Reforma Tributária troca ICMS e ISS pelo IBS e pode acender briga entre estados e municípios

Tributaristas dizem que a repartição do IBS entre estados e municípios, na Reforma Tributária, pode gerar disputas bilionárias. O imposto vai substituir aos poucos o ICMS e o ISS, e a divisão deve seguir o critério do destino do consumo.

IBS vai seguir o consumo e muda a lógica de arrecadação

No sistema atual, a arrecadação do ICMS segue uma lógica híbrida. Ela fica com o estado de origem e, em parte, com o estado de destino.

Para reduzir a concentração nos estados produtores, existe o DIFAL, que transfere parte da receita para o estado de destino da operação. Na venda de São Paulo para Minas Gerais, com alíquota interestadual de 12%, Minas Gerais recebe a diferença de 6% quando a alíquota interna mineira é de 18%.

Mais de R$ 1 trilhão para dividir entre 26 estados, DF e 5.570 municípios

Com a Reforma Tributária, a lógica baseada no destino deve substituir o modelo atual. A arrecadação do IBS deve pertencer ao estado e ao município onde ocorre o consumo do bem ou serviço.

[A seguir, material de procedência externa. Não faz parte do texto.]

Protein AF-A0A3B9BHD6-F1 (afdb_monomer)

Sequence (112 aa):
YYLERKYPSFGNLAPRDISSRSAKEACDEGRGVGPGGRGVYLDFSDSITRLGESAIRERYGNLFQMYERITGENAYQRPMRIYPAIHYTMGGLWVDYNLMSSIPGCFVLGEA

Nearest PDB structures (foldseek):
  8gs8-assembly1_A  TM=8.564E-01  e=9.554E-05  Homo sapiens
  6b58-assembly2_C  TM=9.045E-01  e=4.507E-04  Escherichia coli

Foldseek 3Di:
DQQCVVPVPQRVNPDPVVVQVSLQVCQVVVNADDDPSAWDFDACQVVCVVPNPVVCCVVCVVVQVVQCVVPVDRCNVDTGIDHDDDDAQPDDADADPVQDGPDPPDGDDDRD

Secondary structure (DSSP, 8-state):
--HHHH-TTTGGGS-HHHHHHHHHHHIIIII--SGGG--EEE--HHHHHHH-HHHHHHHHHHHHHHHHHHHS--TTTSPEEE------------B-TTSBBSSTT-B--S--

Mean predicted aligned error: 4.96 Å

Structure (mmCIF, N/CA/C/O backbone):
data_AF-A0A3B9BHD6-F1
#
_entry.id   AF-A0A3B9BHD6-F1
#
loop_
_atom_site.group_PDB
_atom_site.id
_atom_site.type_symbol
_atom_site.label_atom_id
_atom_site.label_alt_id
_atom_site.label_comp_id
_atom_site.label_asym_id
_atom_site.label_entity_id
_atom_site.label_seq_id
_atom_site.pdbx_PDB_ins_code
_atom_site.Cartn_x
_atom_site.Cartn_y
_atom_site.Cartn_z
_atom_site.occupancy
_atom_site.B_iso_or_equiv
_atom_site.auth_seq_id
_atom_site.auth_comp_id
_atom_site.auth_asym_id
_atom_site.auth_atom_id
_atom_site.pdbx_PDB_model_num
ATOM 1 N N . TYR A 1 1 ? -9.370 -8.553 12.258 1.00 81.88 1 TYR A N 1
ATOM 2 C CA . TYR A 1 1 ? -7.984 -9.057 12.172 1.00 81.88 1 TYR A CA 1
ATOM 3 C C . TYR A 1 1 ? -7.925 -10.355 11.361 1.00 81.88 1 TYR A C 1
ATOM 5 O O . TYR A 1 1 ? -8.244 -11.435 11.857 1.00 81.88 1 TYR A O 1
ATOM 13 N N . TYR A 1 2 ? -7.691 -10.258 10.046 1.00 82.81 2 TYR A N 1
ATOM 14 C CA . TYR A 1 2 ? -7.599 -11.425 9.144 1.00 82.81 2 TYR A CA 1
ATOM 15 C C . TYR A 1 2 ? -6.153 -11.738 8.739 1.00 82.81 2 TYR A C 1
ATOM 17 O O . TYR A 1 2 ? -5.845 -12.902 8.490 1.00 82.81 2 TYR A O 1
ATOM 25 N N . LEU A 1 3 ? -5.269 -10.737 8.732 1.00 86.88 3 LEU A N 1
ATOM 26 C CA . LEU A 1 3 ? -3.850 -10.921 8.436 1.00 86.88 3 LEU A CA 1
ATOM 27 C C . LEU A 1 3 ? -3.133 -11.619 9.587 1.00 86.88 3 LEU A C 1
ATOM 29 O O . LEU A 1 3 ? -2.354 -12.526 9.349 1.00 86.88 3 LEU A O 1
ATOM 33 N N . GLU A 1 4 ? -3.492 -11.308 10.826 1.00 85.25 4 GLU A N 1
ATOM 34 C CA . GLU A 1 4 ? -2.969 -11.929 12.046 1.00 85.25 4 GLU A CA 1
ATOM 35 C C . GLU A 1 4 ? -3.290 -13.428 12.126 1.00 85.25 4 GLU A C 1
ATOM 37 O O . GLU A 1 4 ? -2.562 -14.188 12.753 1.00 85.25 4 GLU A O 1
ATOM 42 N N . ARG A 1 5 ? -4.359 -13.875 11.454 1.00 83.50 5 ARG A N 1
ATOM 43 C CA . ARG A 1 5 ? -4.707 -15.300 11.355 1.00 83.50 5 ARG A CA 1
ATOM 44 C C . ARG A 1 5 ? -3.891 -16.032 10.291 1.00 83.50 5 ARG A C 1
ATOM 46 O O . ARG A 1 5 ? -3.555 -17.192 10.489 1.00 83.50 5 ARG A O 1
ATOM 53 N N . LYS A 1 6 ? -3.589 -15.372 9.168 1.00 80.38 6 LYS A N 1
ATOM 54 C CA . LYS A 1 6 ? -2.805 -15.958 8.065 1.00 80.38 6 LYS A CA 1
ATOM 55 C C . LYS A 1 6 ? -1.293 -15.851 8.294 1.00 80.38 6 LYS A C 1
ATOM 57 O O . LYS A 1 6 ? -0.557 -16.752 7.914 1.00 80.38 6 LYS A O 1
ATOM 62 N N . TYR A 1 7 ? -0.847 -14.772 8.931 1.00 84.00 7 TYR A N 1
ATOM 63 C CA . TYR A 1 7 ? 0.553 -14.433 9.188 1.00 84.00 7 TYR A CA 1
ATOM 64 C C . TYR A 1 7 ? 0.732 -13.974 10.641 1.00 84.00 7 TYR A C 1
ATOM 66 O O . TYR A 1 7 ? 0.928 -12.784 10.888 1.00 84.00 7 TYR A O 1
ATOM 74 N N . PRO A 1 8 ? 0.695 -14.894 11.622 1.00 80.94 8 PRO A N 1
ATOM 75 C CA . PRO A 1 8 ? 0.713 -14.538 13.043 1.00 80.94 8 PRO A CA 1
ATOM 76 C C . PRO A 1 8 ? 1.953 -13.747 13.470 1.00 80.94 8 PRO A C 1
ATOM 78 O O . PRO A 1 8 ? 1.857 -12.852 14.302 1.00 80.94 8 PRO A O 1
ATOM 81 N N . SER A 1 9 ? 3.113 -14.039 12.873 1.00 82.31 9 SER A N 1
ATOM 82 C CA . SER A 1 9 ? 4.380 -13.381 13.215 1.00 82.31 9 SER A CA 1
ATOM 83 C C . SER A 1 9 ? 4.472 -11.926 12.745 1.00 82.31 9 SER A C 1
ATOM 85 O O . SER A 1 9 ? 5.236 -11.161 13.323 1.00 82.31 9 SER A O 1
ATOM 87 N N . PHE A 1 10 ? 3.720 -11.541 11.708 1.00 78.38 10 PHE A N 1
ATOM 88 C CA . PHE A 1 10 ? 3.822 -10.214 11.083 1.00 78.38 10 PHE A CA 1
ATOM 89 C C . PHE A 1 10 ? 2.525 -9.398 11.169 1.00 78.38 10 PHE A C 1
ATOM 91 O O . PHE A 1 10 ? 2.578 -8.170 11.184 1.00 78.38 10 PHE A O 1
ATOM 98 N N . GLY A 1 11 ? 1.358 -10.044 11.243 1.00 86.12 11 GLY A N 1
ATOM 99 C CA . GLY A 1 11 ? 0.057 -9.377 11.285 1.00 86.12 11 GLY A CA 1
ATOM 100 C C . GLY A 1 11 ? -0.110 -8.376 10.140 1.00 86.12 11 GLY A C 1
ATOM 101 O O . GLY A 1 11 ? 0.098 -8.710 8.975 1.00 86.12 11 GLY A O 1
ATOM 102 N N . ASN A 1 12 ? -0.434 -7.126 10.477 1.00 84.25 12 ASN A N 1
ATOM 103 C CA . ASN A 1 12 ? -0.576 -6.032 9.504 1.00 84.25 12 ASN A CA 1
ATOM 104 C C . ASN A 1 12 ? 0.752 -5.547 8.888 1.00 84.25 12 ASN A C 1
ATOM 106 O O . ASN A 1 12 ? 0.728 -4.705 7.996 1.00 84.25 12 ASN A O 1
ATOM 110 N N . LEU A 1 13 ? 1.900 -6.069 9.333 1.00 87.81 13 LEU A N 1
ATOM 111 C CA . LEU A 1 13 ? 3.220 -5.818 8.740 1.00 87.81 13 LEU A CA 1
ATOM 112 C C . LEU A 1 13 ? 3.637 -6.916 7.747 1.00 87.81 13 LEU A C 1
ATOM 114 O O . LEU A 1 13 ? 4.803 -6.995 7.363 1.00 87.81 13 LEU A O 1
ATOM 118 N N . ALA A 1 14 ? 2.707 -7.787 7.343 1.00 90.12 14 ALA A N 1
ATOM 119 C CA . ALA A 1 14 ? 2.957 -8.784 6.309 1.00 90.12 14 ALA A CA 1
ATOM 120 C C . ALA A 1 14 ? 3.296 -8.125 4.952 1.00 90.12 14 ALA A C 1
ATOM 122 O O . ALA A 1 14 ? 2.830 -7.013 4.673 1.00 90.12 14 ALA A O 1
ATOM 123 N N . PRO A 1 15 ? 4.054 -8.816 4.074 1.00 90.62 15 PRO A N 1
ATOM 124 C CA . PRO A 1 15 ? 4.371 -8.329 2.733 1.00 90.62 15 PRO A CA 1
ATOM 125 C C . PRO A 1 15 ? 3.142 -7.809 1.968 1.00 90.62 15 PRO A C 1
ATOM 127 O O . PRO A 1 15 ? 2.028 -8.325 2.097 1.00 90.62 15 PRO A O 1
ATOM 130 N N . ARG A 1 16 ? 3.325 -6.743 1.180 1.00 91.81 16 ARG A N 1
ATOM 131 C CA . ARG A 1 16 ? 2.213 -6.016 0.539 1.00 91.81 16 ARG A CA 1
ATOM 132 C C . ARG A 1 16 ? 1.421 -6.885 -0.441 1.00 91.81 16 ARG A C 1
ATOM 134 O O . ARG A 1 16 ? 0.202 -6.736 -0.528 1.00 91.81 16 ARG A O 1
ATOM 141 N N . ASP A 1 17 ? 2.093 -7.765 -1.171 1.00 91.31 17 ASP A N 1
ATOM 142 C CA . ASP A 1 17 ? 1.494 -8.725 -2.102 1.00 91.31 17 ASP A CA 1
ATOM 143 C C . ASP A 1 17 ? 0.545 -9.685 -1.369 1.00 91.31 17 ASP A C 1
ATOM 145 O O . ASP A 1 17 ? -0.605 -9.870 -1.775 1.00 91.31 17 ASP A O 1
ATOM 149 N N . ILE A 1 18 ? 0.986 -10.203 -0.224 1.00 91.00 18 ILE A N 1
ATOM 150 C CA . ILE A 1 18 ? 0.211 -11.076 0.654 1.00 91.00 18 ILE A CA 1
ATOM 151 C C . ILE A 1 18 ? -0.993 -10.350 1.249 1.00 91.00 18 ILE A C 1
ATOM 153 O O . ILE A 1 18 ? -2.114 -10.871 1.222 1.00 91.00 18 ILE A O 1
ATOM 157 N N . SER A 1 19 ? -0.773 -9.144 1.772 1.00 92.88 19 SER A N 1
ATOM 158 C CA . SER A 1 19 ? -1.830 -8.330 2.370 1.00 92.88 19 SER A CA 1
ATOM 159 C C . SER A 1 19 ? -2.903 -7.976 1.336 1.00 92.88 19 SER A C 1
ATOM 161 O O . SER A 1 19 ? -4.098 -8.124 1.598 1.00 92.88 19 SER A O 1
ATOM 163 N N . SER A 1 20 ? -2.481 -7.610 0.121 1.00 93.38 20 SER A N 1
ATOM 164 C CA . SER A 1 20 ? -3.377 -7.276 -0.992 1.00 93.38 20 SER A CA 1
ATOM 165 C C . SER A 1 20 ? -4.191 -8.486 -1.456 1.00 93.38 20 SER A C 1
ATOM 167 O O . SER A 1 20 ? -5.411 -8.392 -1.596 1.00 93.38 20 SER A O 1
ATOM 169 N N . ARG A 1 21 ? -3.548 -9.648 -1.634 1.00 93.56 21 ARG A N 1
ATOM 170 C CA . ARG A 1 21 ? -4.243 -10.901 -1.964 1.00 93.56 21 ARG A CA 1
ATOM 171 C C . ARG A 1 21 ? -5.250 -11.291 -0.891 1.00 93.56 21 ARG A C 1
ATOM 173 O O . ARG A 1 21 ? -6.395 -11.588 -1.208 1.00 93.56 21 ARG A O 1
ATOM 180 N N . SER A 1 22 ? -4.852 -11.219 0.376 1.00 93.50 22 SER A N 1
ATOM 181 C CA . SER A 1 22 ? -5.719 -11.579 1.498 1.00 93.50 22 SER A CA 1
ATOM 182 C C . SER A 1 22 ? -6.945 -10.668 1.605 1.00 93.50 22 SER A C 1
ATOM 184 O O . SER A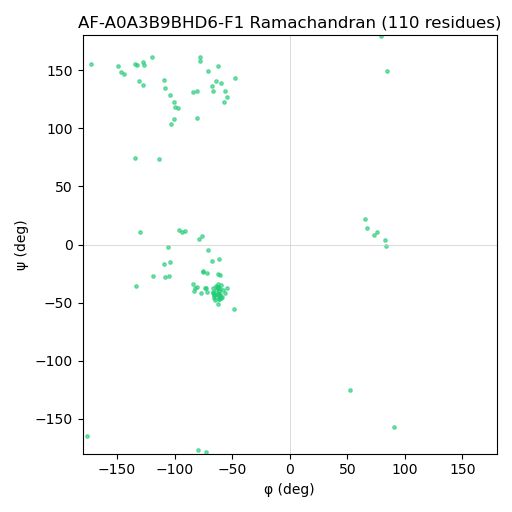 1 22 ? -8.028 -11.152 1.933 1.00 93.50 22 SER A O 1
ATOM 186 N N . ALA A 1 23 ? -6.797 -9.371 1.312 1.00 93.94 23 ALA A N 1
ATOM 187 C CA . ALA A 1 23 ? -7.914 -8.429 1.259 1.00 93.94 23 ALA A CA 1
ATOM 188 C C . ALA A 1 23 ? -8.888 -8.758 0.115 1.00 93.94 23 ALA A C 1
ATOM 190 O O . ALA A 1 23 ? -10.104 -8.737 0.318 1.00 93.94 23 ALA A O 1
ATOM 191 N N . LYS A 1 24 ? -8.362 -9.108 -1.068 1.00 94.31 24 LYS A N 1
ATOM 192 C CA . LYS A 1 24 ? -9.183 -9.552 -2.201 1.00 94.31 24 LYS A CA 1
ATOM 193 C C . LYS A 1 24 ? -9.942 -10.838 -1.865 1.00 94.31 24 LYS A C 1
ATOM 195 O O . LYS A 1 24 ? -11.159 -10.856 -2.002 1.00 94.31 24 LYS A O 1
ATOM 200 N N . GLU A 1 25 ? -9.246 -11.862 -1.374 1.00 94.25 25 GLU A N 1
ATOM 201 C CA . GLU A 1 25 ? -9.833 -13.151 -0.980 1.00 94.25 25 GLU A CA 1
ATOM 202 C C . GLU A 1 25 ? -10.948 -12.959 0.062 1.00 94.25 25 GLU A C 1
ATOM 204 O O . GLU A 1 25 ? -12.021 -13.537 -0.060 1.00 94.25 25 GLU A O 1
ATOM 209 N N . ALA A 1 26 ? -10.756 -12.069 1.044 1.00 93.44 26 ALA A N 1
ATOM 210 C CA . ALA A 1 26 ? -11.803 -11.744 2.012 1.00 93.44 26 ALA A CA 1
ATOM 211 C C . ALA A 1 26 ? -13.066 -11.153 1.363 1.00 93.44 26 ALA A C 1
ATOM 213 O O . ALA A 1 26 ? -14.175 -11.468 1.792 1.00 93.44 26 ALA A O 1
ATOM 214 N N . CYS A 1 27 ? -12.913 -10.312 0.339 1.00 93.75 27 CYS A N 1
ATOM 215 C CA . CYS A 1 27 ? -14.054 -9.774 -0.399 1.00 93.75 27 CYS A CA 1
ATOM 216 C C . CYS A 1 27 ? -14.719 -10.846 -1.274 1.00 93.75 27 CYS A C 1
ATOM 218 O O . CYS A 1 27 ? -15.944 -10.921 -1.299 1.00 93.75 27 CYS A O 1
ATOM 220 N N . ASP A 1 28 ? -13.928 -11.693 -1.941 1.00 93.25 28 ASP A N 1
ATOM 221 C CA . ASP A 1 28 ? -14.427 -12.797 -2.774 1.00 93.25 28 ASP A CA 1
ATOM 222 C C . ASP A 1 28 ? -15.229 -13.823 -1.942 1.00 93.25 28 ASP A C 1
ATOM 224 O O . ASP A 1 28 ? -16.225 -14.365 -2.412 1.00 93.25 28 ASP A O 1
ATOM 228 N N . GLU A 1 29 ? -14.847 -14.037 -0.680 1.00 94.19 29 GLU A N 1
ATOM 229 C CA . GLU A 1 29 ? -15.567 -14.874 0.294 1.00 94.19 29 GLU A CA 1
ATOM 230 C C . GLU A 1 29 ? -16.834 -14.206 0.875 1.00 94.19 29 GLU A C 1
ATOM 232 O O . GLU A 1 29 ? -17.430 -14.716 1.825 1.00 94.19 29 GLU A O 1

O especialista em direito tributário da PUC/SP, Carlos Crosara, diz que a mudança tende a ampliar tensões federativas por causa das desigualdades econômicas e demográficas. Ele afirma que é muito difícil dividir de forma justa mais de R$ 1 trilhão entre 26 estados, um Distrito Federal e 5.570 municípios.

O tributarista também afirma que ainda é impossível prever estatisticamente quem vai ganhar ou perder arrecadação em relação ao modelo atual do ICMS e do ISS.

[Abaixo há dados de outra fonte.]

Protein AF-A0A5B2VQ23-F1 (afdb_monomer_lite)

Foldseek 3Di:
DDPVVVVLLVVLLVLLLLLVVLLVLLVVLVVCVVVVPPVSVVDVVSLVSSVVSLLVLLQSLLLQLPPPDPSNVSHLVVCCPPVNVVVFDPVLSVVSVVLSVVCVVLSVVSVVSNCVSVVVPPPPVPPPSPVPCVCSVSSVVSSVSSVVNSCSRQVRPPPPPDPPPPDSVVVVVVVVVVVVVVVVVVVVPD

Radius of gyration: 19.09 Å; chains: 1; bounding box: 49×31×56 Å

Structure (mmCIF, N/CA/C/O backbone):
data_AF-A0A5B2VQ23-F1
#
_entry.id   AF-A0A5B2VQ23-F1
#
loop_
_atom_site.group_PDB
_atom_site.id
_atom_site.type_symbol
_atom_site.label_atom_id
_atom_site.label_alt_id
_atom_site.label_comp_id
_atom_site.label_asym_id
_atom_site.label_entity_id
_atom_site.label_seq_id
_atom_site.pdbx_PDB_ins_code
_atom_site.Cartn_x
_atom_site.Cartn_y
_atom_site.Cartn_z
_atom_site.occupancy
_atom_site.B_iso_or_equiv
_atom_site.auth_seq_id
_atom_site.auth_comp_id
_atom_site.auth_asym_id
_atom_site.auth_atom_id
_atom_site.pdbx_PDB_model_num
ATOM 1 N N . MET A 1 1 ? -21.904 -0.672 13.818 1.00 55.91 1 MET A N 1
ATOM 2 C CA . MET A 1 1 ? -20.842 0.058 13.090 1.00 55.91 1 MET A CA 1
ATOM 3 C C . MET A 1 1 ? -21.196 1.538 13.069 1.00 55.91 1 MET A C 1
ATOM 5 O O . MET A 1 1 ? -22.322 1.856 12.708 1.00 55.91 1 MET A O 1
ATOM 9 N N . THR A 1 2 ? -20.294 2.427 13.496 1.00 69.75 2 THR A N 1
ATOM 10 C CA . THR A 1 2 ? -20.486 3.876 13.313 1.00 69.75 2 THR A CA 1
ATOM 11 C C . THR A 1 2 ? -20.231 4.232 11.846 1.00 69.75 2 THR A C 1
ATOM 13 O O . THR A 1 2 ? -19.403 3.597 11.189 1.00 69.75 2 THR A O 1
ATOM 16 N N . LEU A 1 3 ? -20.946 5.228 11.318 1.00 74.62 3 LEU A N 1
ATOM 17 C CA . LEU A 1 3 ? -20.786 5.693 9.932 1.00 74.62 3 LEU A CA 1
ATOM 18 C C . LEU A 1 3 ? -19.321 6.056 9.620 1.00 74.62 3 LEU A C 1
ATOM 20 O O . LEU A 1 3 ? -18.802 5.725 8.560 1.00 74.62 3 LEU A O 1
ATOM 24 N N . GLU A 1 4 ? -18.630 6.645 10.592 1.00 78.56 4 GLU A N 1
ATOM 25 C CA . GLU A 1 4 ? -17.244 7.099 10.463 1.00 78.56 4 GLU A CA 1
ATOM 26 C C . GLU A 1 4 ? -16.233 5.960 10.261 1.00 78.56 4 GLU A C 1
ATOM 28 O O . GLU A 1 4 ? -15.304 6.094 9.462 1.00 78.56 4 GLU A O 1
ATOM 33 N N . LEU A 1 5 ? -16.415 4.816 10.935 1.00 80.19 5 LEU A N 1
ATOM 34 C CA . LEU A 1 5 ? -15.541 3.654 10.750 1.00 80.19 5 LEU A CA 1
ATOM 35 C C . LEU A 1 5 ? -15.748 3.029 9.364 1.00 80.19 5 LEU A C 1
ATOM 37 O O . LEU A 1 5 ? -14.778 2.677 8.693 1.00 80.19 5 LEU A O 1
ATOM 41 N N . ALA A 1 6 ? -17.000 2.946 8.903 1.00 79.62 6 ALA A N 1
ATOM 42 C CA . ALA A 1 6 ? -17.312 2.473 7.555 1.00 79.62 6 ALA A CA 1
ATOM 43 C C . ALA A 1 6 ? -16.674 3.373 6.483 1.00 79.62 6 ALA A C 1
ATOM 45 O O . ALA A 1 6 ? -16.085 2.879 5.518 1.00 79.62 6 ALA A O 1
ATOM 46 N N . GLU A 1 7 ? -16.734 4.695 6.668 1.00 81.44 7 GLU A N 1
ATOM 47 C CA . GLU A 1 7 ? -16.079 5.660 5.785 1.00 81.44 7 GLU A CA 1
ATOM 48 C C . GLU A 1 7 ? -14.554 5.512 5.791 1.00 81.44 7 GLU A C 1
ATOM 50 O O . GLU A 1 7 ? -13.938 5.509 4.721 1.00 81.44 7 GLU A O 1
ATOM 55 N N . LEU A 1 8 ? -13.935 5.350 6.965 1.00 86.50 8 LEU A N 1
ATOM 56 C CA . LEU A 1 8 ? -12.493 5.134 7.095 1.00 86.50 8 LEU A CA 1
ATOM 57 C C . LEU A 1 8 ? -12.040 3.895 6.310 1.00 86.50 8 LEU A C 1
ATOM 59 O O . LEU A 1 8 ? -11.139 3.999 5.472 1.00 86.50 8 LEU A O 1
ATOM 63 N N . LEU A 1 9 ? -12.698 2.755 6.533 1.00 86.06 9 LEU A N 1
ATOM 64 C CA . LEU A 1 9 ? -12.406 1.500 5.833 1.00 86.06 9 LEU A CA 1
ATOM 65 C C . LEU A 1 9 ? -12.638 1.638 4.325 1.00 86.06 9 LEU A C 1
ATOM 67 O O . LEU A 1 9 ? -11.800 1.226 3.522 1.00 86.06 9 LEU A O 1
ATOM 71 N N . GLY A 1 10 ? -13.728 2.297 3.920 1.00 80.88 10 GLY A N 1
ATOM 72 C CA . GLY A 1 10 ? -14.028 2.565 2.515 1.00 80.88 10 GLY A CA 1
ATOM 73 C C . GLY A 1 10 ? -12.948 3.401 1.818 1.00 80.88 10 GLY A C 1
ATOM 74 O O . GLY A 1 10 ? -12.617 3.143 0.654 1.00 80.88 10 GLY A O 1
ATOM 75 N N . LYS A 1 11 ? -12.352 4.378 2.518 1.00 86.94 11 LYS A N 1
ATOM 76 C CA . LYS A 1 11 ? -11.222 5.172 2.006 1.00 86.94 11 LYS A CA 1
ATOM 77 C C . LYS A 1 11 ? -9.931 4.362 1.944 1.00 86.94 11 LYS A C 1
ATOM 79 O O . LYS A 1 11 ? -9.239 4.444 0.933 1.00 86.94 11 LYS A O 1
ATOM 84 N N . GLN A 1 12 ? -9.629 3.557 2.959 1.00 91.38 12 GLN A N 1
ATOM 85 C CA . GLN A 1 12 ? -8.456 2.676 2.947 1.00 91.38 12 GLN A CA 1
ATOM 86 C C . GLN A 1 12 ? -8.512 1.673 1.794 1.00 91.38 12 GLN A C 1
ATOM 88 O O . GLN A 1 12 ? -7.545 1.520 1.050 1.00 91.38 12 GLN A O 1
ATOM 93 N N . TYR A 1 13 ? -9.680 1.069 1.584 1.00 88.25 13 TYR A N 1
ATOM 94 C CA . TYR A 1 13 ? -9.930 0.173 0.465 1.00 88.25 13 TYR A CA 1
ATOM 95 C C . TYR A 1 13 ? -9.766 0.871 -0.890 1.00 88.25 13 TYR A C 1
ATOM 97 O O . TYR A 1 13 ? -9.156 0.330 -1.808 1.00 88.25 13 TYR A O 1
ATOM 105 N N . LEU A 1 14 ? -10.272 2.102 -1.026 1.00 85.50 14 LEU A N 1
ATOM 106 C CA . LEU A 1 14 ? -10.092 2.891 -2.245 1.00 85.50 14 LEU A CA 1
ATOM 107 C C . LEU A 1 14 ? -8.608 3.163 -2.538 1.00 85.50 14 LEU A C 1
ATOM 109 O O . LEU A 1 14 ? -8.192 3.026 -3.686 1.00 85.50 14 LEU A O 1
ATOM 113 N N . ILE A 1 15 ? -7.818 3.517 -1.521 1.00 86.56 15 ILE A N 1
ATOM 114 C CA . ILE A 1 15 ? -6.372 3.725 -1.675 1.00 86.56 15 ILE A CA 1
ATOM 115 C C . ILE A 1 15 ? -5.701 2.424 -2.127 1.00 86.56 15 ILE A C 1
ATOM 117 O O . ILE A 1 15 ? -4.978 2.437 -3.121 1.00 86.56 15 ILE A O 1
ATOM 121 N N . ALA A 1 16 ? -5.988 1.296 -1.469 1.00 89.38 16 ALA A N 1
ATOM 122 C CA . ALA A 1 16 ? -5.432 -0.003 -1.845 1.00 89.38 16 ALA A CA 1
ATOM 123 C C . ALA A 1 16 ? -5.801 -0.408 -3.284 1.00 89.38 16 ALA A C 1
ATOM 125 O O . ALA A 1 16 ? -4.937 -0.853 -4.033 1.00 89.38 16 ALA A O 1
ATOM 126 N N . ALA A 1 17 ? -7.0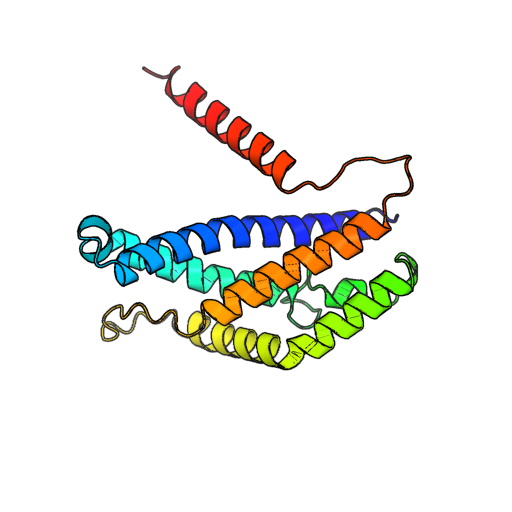41 -0.173 -3.720 1.00 84.88 17 ALA A N 1
ATOM 127 C CA . ALA A 1 17 ? -7.463 -0.446 -5.095 1.00 84.88 17 ALA A CA 1
ATOM 128 C C . ALA A 1 17 ? -6.725 0.426 -6.132 1.00 84.88 17 ALA A C 1
ATOM 130 O O . ALA A 1 17 ? -6.422 -0.029 -7.235 1.00 84.88 17 ALA A O 1
ATOM 131 N N . TYR A 1 18 ? -6.411 1.685 -5.801 1.00 87.12 18 TYR A N 1
ATOM 132 C CA . TYR A 1 18 ? -5.564 2.513 -6.664 1.00 87.12 18 TYR A CA 1
ATOM 133 C C . TYR A 1 18 ? -4.118 2.023 -6.686 1.00 87.12 18 TYR A C 1
ATOM 135 O O . TYR A 1 18 ? -3.516 2.003 -7.759 1.00 87.12 18 TYR A O 1
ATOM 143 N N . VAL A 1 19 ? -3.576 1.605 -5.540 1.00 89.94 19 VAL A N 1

Impasse pode afetar mudanças tributárias e ampliar judicialização

Segundo Luís Garcia, a nova lógica do IBS, concentrada no estado e no município de consumo, tende a enfraquecer a guerra fiscal. Ele cita o impacto em empresas que se instalaram em locais atraídos por benefícios fiscais.

Crosara avalia que a implementação do novo sistema pode aumentar disputas legais e administrativas. Ele menciona dúvidas sobre incidência, créditos tributários e definição do local de destino, e diz que o Superior Tribunal de Justiça deve ter papel central na uniformização da interpretação.